A reflection on the notion of transmission (but also on the issues involved in an exhibition catalogue).
This publication results from the exhibitions cycle The Sieve and the Sand curated by Anne-Lou Vicente, Raphaël Brunel and Antoine Marchand in the frame of their residence at the Maison populaire in Montreuil. This curatorial project, which combines three exhibitions and a series of related events, was developed throughout the year 2013 on the notion of transmission.
If it comes back on the different reflections which arised for this occasion, the edition aims, in a reflexive process, to look into the issues involved in an exhibition catalogue as the extension of such an undertaking, the visibility and direct experience of which are, by essence, ephemeral.
“As part of this readiness to envisage art as the potential context for an expanded transmission involving formal, narrative, historical and political considerations, the reference to “book people” quickly imposed itself. Described in Ray Bradbury's dystopian novel Fahrenheit 451 (1953) and translated into images in the film adaptation by François Truffaut in 1966, this community is made up of individuals who become the trustees of a literary work by reciting it by heart and embodying it, in order to insure its survival within a society in which books are systematically burned.
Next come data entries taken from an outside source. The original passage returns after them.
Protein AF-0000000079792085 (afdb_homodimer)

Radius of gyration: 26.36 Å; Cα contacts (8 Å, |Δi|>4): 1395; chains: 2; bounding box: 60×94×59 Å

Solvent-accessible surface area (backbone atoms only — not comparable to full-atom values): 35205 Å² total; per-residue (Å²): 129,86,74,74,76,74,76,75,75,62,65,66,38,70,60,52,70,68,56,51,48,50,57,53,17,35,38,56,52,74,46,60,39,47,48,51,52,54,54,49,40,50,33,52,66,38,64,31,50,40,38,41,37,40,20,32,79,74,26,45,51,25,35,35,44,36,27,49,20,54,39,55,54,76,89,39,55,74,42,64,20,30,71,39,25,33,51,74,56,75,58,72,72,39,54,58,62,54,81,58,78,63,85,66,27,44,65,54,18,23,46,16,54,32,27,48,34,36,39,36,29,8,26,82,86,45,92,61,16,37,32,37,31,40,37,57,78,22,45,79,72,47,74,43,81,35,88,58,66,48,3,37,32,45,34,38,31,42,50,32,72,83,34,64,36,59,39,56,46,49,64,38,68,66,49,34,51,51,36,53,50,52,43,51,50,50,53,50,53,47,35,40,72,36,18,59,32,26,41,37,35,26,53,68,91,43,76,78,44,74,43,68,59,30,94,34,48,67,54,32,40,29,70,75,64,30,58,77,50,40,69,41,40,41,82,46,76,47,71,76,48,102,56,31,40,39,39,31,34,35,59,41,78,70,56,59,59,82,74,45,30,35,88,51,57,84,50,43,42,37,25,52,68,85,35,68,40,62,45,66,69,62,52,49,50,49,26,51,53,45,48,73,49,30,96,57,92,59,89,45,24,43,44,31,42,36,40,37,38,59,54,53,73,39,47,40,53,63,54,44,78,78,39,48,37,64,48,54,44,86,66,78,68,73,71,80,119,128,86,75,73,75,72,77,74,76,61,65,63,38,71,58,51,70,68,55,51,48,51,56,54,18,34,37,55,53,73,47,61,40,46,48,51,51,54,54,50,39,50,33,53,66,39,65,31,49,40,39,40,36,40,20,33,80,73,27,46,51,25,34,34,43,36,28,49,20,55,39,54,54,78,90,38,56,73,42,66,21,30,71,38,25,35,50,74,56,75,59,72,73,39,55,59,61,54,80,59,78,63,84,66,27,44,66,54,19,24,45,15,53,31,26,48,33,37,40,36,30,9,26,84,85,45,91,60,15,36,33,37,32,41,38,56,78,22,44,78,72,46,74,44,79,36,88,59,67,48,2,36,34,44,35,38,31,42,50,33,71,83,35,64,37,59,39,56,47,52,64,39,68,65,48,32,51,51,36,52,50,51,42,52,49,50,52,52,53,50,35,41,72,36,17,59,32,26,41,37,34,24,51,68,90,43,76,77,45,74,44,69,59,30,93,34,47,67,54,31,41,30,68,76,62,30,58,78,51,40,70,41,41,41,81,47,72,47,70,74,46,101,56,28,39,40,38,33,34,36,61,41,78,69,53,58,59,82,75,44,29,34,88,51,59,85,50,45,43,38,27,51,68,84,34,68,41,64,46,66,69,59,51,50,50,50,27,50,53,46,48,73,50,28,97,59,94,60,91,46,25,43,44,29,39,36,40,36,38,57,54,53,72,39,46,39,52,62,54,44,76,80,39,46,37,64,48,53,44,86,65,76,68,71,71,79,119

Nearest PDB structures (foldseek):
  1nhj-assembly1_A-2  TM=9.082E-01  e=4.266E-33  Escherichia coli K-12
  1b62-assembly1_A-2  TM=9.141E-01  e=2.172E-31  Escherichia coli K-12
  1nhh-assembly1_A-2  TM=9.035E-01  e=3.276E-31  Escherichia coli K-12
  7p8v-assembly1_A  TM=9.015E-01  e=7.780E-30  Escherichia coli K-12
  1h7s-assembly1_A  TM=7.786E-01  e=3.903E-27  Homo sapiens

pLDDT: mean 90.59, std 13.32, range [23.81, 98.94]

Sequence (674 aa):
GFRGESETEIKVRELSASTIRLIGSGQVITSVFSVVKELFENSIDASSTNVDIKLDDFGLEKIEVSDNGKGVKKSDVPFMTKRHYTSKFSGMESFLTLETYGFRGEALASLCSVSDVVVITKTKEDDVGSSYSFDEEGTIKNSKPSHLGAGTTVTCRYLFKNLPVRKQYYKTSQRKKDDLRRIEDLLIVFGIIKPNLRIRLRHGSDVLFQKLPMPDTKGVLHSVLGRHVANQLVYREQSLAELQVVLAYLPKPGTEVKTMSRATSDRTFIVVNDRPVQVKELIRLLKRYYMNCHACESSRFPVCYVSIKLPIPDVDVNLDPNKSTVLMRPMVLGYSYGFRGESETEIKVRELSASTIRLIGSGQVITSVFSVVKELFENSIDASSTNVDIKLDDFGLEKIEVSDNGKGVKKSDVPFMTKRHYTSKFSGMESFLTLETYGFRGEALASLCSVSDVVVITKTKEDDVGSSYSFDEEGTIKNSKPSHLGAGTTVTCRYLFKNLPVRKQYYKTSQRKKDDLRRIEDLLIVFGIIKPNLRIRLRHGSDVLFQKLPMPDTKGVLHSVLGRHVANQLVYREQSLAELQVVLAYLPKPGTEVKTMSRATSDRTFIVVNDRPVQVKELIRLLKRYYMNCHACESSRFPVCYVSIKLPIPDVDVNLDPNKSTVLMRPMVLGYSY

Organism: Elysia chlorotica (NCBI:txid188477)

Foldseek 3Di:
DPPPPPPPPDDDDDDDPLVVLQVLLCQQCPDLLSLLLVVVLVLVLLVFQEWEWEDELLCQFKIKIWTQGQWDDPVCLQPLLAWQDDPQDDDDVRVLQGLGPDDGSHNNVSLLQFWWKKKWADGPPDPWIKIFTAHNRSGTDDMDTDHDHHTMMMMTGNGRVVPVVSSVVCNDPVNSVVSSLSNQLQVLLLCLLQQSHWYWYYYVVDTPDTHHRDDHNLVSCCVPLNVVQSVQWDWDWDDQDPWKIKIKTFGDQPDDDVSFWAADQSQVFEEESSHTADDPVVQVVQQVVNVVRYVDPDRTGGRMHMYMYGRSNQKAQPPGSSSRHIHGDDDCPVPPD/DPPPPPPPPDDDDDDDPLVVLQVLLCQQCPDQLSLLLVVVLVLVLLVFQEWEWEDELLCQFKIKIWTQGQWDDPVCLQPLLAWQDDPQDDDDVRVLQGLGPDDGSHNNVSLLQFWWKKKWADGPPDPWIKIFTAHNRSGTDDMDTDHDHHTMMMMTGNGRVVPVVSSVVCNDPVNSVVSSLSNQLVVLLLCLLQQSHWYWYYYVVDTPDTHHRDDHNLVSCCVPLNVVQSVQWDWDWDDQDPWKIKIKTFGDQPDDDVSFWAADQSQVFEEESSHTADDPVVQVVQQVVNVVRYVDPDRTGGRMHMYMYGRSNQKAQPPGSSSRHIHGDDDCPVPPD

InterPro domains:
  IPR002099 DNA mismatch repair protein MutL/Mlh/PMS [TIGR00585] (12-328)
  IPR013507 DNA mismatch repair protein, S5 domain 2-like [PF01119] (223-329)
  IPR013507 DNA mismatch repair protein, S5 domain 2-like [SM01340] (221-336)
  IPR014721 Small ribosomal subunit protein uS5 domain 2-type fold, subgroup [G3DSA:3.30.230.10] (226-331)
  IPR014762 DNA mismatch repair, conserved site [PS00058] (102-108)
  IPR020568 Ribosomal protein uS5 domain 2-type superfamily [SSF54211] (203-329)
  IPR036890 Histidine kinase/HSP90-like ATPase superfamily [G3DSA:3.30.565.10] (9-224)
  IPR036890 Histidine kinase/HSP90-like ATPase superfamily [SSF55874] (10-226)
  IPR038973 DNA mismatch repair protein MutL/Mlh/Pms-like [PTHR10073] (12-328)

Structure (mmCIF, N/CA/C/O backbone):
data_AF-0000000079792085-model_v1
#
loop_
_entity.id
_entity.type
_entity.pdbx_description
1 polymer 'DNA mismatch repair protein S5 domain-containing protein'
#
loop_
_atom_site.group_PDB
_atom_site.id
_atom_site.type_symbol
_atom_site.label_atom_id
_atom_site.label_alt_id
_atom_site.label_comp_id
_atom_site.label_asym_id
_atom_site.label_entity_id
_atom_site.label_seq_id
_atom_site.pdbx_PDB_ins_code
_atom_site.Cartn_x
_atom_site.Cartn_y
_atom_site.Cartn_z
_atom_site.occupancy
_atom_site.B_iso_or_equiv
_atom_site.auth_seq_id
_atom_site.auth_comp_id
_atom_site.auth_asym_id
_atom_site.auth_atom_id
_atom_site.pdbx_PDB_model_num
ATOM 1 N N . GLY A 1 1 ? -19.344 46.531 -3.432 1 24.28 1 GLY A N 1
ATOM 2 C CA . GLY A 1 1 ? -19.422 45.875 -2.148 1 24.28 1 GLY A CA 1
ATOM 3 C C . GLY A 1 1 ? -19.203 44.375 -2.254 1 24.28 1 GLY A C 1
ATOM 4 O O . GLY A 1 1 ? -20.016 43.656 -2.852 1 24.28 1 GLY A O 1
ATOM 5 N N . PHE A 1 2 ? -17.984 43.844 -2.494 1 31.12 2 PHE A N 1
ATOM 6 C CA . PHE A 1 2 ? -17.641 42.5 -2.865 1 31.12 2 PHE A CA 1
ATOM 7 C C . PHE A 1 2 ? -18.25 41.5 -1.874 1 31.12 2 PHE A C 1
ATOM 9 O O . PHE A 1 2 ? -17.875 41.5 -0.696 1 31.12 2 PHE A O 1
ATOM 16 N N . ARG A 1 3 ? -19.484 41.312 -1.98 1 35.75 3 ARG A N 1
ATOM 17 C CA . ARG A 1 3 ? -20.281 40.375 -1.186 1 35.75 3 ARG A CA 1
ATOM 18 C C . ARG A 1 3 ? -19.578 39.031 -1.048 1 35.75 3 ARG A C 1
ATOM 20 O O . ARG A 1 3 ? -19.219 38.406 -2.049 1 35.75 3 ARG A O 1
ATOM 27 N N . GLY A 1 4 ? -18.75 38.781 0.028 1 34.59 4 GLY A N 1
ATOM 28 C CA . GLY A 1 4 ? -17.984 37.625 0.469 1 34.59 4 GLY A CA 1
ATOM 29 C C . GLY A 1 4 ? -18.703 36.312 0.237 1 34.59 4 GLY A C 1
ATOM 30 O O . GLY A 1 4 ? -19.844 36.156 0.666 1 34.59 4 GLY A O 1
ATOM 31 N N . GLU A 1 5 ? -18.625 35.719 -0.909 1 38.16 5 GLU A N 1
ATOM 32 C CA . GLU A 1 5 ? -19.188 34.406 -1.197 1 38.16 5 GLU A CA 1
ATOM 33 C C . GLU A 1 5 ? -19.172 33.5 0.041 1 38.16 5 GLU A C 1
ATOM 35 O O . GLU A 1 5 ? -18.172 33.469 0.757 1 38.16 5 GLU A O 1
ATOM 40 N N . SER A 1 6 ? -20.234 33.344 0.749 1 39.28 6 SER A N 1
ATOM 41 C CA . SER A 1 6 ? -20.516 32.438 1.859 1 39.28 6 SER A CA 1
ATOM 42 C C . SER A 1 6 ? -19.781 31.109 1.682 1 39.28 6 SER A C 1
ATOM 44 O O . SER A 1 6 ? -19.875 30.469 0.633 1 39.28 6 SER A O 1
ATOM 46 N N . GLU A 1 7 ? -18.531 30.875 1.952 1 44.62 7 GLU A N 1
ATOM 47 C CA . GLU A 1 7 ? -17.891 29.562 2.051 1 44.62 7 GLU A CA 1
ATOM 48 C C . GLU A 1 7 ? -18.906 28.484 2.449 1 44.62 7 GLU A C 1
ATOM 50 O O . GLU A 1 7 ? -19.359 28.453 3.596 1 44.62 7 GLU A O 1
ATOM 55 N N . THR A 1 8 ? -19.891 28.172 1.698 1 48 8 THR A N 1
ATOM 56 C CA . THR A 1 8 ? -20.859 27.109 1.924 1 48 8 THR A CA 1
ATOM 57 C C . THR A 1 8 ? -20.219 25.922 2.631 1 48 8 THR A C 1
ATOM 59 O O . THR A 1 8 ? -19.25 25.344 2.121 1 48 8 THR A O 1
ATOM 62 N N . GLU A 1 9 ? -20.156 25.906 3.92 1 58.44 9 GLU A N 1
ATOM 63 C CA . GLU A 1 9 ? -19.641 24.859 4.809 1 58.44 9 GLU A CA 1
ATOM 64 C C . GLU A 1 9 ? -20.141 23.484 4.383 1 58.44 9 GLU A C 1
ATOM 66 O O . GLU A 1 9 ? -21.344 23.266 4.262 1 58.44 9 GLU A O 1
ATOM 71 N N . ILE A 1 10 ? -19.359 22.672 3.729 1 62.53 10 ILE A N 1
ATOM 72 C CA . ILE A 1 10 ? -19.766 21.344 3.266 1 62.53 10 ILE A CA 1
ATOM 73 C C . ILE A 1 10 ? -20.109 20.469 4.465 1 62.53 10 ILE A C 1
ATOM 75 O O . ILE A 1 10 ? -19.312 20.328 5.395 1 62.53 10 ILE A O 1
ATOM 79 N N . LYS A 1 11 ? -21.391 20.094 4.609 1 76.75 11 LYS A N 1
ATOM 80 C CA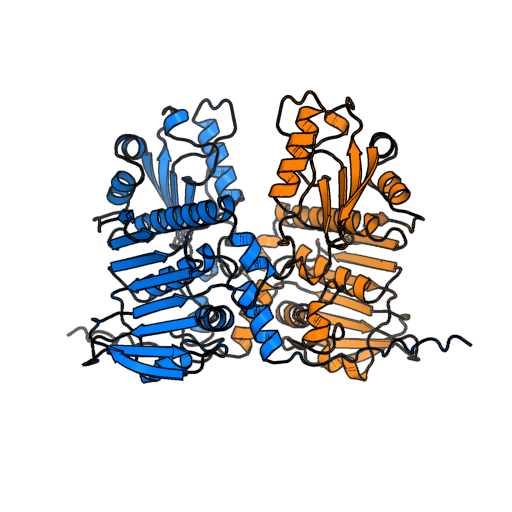 . LYS A 1 11 ? -21.906 19.109 5.562 1 76.75 11 LYS A CA 1
ATOM 81 C C . LYS A 1 11 ? -21.359 17.719 5.25 1 76.75 11 LYS A C 1
ATOM 83 O O . LYS A 1 11 ? -21.031 17.422 4.102 1 76.75 11 LYS A O 1
ATOM 88 N N . VAL A 1 12 ? -21.141 16.969 6.254 1 86.94 12 VAL A N 1
ATOM 89 C CA . VAL A 1 12 ? -20.719 15.586 6.082 1 86.94 12 VAL A CA 1
ATOM 90 C C . VAL A 1 12 ? -21.781 14.82 5.293 1 86.94 12 VAL A C 1
ATOM 92 O O . VAL A 1 12 ? -22.969 14.875 5.621 1 86.94 12 VAL A O 1
ATOM 95 N N . ARG A 1 13 ? -21.422 14.273 4.188 1 88.25 13 ARG A N 1
ATOM 96 C CA . ARG A 1 13 ? -22.328 13.516 3.336 1 88.25 13 ARG A CA 1
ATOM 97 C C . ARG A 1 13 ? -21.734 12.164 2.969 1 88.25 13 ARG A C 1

The final sequence of the film in which the main character, Montag, meets them, enables us to fully grasp the stakes involved in this form of commitment in which duty of memory, oral tradition, language and act of resistance are intermingled. Although The Sieve and the Sand borrows its name from the title of the second chapter of Fahrenheit 451, this cycle was not strictly conceived from this reference, nor is it a literal illustration of it. However, the different notions that it implies seemed to be able to transpose or confront themselves with the practices of certain contemporary artists who appear to be or position themselves as guarantors and conveyors of knowledge, events and atypical figures which, in their eyes, need to be represented or remembered. These are intentions which remind us of the tradition of the historical painting entrusted with the responsibility of relating the lofty feats of great characters, in this case appropriated in order to reveal snatches of a “minor” History developing in the margins of the “great History” of the 20th century and composed of a multitude of “basement melodies”—social, political and/or cultural episodes neglected, repressed or progressively sinking into oblivion.”